A memoir of the remarkable relationship between a young, single woman and the wild, beautiful deaf boy who, for a time, took the place of the son she’d lost, A THOUSAND VOICES is a song of love and grief and a profound meditation on the limits—and the limitlessness—of human language.
His name was Carlos. Carlos Louis Salazar. And when his mother had troubles, I more or less stole him. Or that’s what I always said. He was the son I wanted, and I did get him for a while.
So begins A THOUSAND VOICES. It traces the grand adventure, the whimsy, the confusion and sorrow of one boy’s third of a century, recounted by the woman who teaches him and takes him in. The friendship is filled with equal parts joy and adversity as Carlos, the young, deaf man at its center, struggles to find a purpose and place in the world. But at its deepest level, A THOUSAND VOICES stays a love story about language.
The story unfolds against the rich imagery of Utah’s high deserts and snow-swept mountains, the alpine forests of Idaho, and the wide boulevards of Montreal in the last decades of the last century.
Jeri meets Carlos in Utah when he is ten and she is twenty-four. They interest each other. He is wild-hearted and free-spirited, traits she applauds in herself and has only slightly subdued. He is a hellion; so was she. There are differences as well, and they point to the underlying themes of the book. He doesn’t know language; she teaches it. He was born deaf; she could always hear. He lives in a low-lying part of town she has never ventured into; she is up in the foothills, across several economic strata. Where his opportunities are circumscribed by ethnic background as well as economic disadvantage, hers are wide open.
Their acquaintance becomes an indispensable connection for both of them.

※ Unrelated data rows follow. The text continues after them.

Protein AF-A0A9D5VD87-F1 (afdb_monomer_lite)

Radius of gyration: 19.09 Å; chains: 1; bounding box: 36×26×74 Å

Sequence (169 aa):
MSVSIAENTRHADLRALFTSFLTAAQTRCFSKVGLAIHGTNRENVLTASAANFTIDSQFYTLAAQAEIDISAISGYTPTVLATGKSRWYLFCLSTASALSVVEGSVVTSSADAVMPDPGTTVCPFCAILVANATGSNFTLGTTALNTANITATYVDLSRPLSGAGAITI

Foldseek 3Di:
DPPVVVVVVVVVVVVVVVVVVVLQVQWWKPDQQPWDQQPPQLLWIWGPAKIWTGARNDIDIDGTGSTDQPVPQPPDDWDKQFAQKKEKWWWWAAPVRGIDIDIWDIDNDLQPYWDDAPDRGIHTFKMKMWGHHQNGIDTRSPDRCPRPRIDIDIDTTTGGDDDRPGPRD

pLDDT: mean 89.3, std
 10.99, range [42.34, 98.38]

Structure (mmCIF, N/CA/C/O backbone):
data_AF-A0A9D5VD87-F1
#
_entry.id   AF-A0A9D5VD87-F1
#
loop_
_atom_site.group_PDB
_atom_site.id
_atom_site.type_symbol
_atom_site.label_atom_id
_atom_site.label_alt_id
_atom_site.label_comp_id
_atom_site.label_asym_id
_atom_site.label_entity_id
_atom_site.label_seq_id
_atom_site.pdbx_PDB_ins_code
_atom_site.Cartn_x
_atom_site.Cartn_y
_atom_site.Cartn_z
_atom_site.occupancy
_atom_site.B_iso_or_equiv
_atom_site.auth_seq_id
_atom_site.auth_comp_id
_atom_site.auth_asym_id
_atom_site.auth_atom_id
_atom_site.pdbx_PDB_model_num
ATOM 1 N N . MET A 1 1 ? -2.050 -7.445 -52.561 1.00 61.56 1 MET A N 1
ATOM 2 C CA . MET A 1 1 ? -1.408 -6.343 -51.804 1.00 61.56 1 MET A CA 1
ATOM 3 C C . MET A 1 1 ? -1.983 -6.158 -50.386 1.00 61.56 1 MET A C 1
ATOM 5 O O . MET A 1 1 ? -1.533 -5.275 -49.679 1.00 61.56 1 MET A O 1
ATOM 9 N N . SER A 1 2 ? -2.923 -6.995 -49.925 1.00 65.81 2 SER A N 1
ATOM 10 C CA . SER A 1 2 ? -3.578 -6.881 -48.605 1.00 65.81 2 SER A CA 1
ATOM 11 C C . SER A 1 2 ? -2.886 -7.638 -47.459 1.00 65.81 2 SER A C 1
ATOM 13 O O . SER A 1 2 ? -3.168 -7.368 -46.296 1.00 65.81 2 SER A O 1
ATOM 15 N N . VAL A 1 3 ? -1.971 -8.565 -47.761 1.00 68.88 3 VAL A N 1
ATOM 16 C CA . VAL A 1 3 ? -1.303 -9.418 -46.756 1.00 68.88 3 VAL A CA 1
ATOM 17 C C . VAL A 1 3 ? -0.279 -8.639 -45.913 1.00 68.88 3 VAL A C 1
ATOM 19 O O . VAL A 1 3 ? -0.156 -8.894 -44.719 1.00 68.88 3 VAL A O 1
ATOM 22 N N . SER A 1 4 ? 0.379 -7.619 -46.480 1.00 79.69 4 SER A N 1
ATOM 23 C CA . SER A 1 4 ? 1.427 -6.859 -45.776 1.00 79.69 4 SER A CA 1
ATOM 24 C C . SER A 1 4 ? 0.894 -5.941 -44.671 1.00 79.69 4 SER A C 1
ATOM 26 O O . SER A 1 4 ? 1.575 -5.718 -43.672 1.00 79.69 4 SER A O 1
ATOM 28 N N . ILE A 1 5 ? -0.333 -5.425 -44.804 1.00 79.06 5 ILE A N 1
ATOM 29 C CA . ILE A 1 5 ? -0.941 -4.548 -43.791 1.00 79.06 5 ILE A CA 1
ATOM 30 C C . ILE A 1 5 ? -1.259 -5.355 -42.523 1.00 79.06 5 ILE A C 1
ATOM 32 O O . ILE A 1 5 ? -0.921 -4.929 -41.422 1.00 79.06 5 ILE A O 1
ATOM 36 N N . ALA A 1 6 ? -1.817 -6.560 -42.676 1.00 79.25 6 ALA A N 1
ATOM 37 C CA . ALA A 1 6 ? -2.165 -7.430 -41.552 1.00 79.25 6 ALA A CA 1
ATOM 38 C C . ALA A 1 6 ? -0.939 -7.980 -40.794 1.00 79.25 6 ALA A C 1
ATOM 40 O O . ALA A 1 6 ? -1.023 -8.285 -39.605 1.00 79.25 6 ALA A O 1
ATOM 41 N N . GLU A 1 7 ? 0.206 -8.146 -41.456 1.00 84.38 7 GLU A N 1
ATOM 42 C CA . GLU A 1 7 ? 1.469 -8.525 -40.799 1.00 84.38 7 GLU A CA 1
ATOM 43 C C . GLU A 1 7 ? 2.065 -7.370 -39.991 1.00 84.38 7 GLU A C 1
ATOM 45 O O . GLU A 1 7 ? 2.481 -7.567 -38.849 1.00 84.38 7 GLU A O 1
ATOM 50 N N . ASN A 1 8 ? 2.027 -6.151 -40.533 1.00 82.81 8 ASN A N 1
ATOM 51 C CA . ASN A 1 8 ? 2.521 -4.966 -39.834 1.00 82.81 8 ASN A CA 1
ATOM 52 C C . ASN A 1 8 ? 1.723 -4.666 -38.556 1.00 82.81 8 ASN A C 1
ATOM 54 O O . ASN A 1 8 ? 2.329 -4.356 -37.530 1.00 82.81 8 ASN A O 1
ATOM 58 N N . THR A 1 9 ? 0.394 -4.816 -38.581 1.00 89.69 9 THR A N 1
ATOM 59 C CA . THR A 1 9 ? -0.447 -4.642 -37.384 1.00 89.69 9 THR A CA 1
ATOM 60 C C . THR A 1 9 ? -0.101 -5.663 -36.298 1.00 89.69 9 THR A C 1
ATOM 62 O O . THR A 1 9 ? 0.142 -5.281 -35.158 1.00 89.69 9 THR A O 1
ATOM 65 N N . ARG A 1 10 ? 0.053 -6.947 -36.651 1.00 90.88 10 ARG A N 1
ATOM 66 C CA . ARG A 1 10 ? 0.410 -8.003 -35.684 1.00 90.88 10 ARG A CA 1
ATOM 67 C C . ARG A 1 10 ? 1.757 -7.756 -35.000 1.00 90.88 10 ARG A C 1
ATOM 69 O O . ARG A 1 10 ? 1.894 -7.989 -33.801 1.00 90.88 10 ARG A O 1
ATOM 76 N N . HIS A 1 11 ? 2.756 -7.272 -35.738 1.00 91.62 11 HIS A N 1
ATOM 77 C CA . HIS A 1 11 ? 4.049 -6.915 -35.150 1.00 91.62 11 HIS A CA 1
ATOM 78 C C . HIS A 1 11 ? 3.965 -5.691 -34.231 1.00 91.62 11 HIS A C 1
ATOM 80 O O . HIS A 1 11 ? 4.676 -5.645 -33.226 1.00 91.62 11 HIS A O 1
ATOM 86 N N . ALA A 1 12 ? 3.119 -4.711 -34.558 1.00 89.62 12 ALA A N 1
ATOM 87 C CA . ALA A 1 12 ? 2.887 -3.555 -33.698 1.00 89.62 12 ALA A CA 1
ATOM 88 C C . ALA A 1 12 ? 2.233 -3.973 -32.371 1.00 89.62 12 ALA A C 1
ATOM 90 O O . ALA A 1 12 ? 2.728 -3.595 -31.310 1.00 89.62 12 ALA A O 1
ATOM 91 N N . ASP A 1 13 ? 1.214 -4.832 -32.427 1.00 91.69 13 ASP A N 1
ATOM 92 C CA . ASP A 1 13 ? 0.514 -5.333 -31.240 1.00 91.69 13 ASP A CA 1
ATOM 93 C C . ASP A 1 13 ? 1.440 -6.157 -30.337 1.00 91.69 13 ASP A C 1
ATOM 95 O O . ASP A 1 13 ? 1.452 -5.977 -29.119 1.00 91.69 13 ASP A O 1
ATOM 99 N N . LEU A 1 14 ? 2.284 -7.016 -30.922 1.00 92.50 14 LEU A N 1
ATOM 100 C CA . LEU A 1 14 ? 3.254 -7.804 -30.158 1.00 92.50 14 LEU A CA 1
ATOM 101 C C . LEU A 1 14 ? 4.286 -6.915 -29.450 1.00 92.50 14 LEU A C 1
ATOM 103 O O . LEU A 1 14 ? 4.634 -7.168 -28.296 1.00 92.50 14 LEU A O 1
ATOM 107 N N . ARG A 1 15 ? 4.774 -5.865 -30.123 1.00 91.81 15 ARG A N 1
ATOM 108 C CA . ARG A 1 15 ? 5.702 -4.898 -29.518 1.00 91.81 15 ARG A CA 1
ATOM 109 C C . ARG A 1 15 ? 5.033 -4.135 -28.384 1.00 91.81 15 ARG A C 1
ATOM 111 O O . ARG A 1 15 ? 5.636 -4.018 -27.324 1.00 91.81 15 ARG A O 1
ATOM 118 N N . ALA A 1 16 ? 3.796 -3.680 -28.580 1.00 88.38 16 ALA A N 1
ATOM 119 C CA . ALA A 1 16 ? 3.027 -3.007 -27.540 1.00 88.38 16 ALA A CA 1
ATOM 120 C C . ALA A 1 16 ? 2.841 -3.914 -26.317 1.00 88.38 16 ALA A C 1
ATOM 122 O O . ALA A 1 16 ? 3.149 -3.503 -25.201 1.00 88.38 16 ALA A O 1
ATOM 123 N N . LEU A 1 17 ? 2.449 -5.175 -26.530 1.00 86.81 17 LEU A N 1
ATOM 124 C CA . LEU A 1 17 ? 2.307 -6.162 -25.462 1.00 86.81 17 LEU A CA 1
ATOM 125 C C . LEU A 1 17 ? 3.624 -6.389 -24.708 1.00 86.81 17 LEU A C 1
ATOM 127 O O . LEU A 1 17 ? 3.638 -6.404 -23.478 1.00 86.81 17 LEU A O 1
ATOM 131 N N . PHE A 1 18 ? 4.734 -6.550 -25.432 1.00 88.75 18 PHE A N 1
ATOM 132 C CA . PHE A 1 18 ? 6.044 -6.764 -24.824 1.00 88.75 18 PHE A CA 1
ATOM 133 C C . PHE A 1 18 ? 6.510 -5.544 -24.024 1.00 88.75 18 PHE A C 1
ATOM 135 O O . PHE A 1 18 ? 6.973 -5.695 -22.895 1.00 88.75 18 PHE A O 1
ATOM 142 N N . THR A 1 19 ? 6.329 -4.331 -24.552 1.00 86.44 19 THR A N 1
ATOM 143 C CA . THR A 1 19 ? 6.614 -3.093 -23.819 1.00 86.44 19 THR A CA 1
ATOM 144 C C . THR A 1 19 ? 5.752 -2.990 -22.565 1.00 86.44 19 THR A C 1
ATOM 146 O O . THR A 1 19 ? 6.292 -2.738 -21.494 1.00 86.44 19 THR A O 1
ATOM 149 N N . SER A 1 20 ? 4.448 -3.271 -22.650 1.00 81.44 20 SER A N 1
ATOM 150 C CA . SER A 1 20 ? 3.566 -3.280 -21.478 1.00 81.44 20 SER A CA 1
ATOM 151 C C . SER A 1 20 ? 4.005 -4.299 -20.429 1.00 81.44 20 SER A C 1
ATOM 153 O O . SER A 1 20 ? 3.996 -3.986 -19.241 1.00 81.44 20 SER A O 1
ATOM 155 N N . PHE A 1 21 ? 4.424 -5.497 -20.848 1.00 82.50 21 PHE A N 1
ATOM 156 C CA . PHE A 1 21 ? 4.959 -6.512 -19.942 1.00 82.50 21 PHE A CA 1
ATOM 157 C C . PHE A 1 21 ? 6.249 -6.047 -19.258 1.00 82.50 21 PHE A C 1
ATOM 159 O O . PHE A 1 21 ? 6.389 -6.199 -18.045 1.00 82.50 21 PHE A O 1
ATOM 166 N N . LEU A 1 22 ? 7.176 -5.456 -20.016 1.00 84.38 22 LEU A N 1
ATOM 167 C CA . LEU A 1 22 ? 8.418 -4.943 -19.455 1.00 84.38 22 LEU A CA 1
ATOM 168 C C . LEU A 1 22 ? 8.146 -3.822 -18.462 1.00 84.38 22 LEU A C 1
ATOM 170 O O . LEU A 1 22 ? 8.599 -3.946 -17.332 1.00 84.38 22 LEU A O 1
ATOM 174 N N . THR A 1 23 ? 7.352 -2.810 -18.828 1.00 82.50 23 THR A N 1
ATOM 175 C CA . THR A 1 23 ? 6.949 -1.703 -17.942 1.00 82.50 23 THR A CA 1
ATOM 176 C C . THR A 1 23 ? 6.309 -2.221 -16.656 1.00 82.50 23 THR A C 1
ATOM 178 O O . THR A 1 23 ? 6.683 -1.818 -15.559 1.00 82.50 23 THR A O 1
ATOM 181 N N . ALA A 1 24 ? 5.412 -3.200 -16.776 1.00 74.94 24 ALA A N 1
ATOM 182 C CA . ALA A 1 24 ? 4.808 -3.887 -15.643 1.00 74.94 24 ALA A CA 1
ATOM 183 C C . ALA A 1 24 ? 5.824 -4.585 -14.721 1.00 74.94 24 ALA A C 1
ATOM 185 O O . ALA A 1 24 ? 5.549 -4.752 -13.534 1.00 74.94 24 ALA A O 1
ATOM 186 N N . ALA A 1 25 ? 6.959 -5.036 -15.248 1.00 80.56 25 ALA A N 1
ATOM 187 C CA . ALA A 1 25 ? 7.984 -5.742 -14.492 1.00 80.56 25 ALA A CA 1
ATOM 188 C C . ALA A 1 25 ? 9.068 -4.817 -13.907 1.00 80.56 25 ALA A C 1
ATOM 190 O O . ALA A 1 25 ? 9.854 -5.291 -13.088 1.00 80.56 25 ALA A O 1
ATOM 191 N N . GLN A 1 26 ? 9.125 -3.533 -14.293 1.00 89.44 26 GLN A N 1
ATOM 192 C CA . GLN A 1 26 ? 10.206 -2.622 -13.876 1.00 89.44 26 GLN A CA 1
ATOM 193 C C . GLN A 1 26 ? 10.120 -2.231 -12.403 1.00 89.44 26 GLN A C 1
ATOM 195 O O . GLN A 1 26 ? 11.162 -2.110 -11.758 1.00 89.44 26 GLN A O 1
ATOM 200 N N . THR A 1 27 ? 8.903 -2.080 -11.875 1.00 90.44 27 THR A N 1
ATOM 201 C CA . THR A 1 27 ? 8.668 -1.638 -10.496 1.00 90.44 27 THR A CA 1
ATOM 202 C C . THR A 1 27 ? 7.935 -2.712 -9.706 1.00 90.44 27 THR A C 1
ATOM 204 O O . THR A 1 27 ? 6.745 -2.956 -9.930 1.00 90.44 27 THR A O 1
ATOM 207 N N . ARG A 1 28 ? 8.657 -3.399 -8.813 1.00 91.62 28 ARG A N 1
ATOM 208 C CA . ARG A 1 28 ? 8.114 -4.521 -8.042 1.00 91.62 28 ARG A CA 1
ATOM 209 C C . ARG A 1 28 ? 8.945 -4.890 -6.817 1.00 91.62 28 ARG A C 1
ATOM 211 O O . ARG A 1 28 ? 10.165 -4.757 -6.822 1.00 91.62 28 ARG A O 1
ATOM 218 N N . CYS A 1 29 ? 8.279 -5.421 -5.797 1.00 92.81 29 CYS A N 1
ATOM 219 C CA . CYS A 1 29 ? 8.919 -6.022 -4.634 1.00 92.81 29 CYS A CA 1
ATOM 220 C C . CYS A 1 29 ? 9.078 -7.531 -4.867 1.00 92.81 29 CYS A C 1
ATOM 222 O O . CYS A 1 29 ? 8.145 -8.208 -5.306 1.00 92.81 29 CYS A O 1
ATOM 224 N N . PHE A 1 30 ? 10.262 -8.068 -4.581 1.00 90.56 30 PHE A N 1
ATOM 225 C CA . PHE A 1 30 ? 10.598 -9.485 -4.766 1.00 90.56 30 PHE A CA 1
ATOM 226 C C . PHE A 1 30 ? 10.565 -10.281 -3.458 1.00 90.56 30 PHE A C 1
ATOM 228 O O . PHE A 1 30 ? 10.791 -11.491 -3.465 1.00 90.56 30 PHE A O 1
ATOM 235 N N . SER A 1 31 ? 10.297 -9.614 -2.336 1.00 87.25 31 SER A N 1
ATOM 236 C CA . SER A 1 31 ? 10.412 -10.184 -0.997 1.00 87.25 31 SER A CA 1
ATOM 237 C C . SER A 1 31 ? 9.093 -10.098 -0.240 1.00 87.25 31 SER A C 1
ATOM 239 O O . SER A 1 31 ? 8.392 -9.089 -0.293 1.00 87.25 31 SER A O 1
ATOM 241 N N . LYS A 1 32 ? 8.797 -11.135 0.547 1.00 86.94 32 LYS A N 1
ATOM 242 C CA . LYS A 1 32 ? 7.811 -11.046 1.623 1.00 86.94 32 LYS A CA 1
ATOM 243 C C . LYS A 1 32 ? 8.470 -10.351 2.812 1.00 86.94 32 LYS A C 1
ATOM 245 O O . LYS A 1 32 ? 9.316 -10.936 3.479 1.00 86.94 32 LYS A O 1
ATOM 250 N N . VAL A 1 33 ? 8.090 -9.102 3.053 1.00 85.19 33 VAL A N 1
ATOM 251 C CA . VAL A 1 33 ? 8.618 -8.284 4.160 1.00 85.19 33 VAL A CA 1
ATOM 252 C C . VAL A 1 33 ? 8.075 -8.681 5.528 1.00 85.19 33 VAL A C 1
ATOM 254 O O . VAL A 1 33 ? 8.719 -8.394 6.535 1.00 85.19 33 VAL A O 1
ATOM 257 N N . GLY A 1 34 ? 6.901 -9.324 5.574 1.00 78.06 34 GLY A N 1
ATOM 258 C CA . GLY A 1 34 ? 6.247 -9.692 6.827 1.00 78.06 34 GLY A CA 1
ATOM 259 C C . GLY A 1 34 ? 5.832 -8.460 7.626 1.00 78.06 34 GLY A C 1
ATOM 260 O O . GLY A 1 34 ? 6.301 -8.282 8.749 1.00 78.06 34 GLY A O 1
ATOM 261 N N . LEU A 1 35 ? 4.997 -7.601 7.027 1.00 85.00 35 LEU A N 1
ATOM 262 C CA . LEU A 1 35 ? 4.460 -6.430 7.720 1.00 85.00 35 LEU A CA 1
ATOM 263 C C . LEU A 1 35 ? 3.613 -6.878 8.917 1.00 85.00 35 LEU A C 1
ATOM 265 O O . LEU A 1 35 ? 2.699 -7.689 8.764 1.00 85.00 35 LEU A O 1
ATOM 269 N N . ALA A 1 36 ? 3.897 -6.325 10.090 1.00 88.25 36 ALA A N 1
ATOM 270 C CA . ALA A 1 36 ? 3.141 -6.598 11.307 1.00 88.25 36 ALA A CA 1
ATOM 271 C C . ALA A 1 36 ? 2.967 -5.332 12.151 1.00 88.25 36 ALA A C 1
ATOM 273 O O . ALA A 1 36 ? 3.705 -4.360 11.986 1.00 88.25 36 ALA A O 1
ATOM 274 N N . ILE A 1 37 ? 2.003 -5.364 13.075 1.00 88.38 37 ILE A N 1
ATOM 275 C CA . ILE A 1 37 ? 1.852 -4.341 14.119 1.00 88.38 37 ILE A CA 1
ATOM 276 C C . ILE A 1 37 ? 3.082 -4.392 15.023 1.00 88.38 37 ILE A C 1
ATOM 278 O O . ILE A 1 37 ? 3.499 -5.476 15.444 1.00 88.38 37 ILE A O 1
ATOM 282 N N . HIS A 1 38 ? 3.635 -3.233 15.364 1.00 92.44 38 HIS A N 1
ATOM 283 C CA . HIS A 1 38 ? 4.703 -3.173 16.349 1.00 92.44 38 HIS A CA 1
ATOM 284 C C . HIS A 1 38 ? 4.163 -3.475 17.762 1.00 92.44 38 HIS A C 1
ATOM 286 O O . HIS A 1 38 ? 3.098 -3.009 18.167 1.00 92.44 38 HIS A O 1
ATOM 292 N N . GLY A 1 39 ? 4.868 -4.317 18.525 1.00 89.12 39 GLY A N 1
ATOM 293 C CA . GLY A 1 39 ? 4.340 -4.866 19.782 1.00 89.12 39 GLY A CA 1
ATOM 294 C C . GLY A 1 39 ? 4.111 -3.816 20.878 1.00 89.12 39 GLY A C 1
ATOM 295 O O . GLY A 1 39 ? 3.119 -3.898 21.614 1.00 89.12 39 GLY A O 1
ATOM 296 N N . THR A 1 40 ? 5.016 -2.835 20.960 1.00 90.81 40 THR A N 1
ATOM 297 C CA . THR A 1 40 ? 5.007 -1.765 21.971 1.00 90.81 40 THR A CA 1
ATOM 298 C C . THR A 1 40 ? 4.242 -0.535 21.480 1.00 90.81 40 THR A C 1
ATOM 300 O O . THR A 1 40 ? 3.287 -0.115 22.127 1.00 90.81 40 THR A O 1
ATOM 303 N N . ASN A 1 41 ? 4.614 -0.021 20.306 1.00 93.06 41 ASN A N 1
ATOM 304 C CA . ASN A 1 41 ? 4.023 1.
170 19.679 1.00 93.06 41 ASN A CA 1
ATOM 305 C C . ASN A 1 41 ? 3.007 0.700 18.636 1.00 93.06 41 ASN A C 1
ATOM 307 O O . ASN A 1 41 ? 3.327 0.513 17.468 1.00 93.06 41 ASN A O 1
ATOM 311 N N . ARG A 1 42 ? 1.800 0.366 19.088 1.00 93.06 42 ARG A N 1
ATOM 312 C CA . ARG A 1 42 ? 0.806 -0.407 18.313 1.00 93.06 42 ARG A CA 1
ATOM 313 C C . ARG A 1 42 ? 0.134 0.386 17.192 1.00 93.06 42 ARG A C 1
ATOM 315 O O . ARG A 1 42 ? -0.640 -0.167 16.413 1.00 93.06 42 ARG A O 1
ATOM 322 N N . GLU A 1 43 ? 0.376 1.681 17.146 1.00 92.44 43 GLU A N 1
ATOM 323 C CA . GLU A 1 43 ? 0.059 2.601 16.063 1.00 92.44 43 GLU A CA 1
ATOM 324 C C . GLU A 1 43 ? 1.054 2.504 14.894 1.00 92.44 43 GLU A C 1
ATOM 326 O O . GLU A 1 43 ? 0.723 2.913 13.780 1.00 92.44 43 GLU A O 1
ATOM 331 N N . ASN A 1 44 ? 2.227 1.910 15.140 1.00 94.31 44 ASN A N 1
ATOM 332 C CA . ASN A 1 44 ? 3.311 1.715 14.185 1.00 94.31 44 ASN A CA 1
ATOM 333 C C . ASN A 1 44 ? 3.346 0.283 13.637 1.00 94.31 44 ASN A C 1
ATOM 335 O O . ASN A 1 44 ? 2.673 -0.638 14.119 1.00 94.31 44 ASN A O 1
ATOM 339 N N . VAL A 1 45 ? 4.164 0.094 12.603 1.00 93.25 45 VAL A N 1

She helps him learn to talk. In turn, she finds Carlos has much to teach her, and their communication is marked by a nuance, grace, and richness beyond words.
Jeri raises Carlos until he is fourteen when their adventures grow fewer as Carlos moves through his stormy teenage years. In his adolescence, he fathers a child he cannot raise, pursues self-destructive release in drugs, stealing, and fighting. The two weather that bewildering and in some ways devastating time, and Jeri stands by him as friend and guardian when the struggle for his life overtakes everything.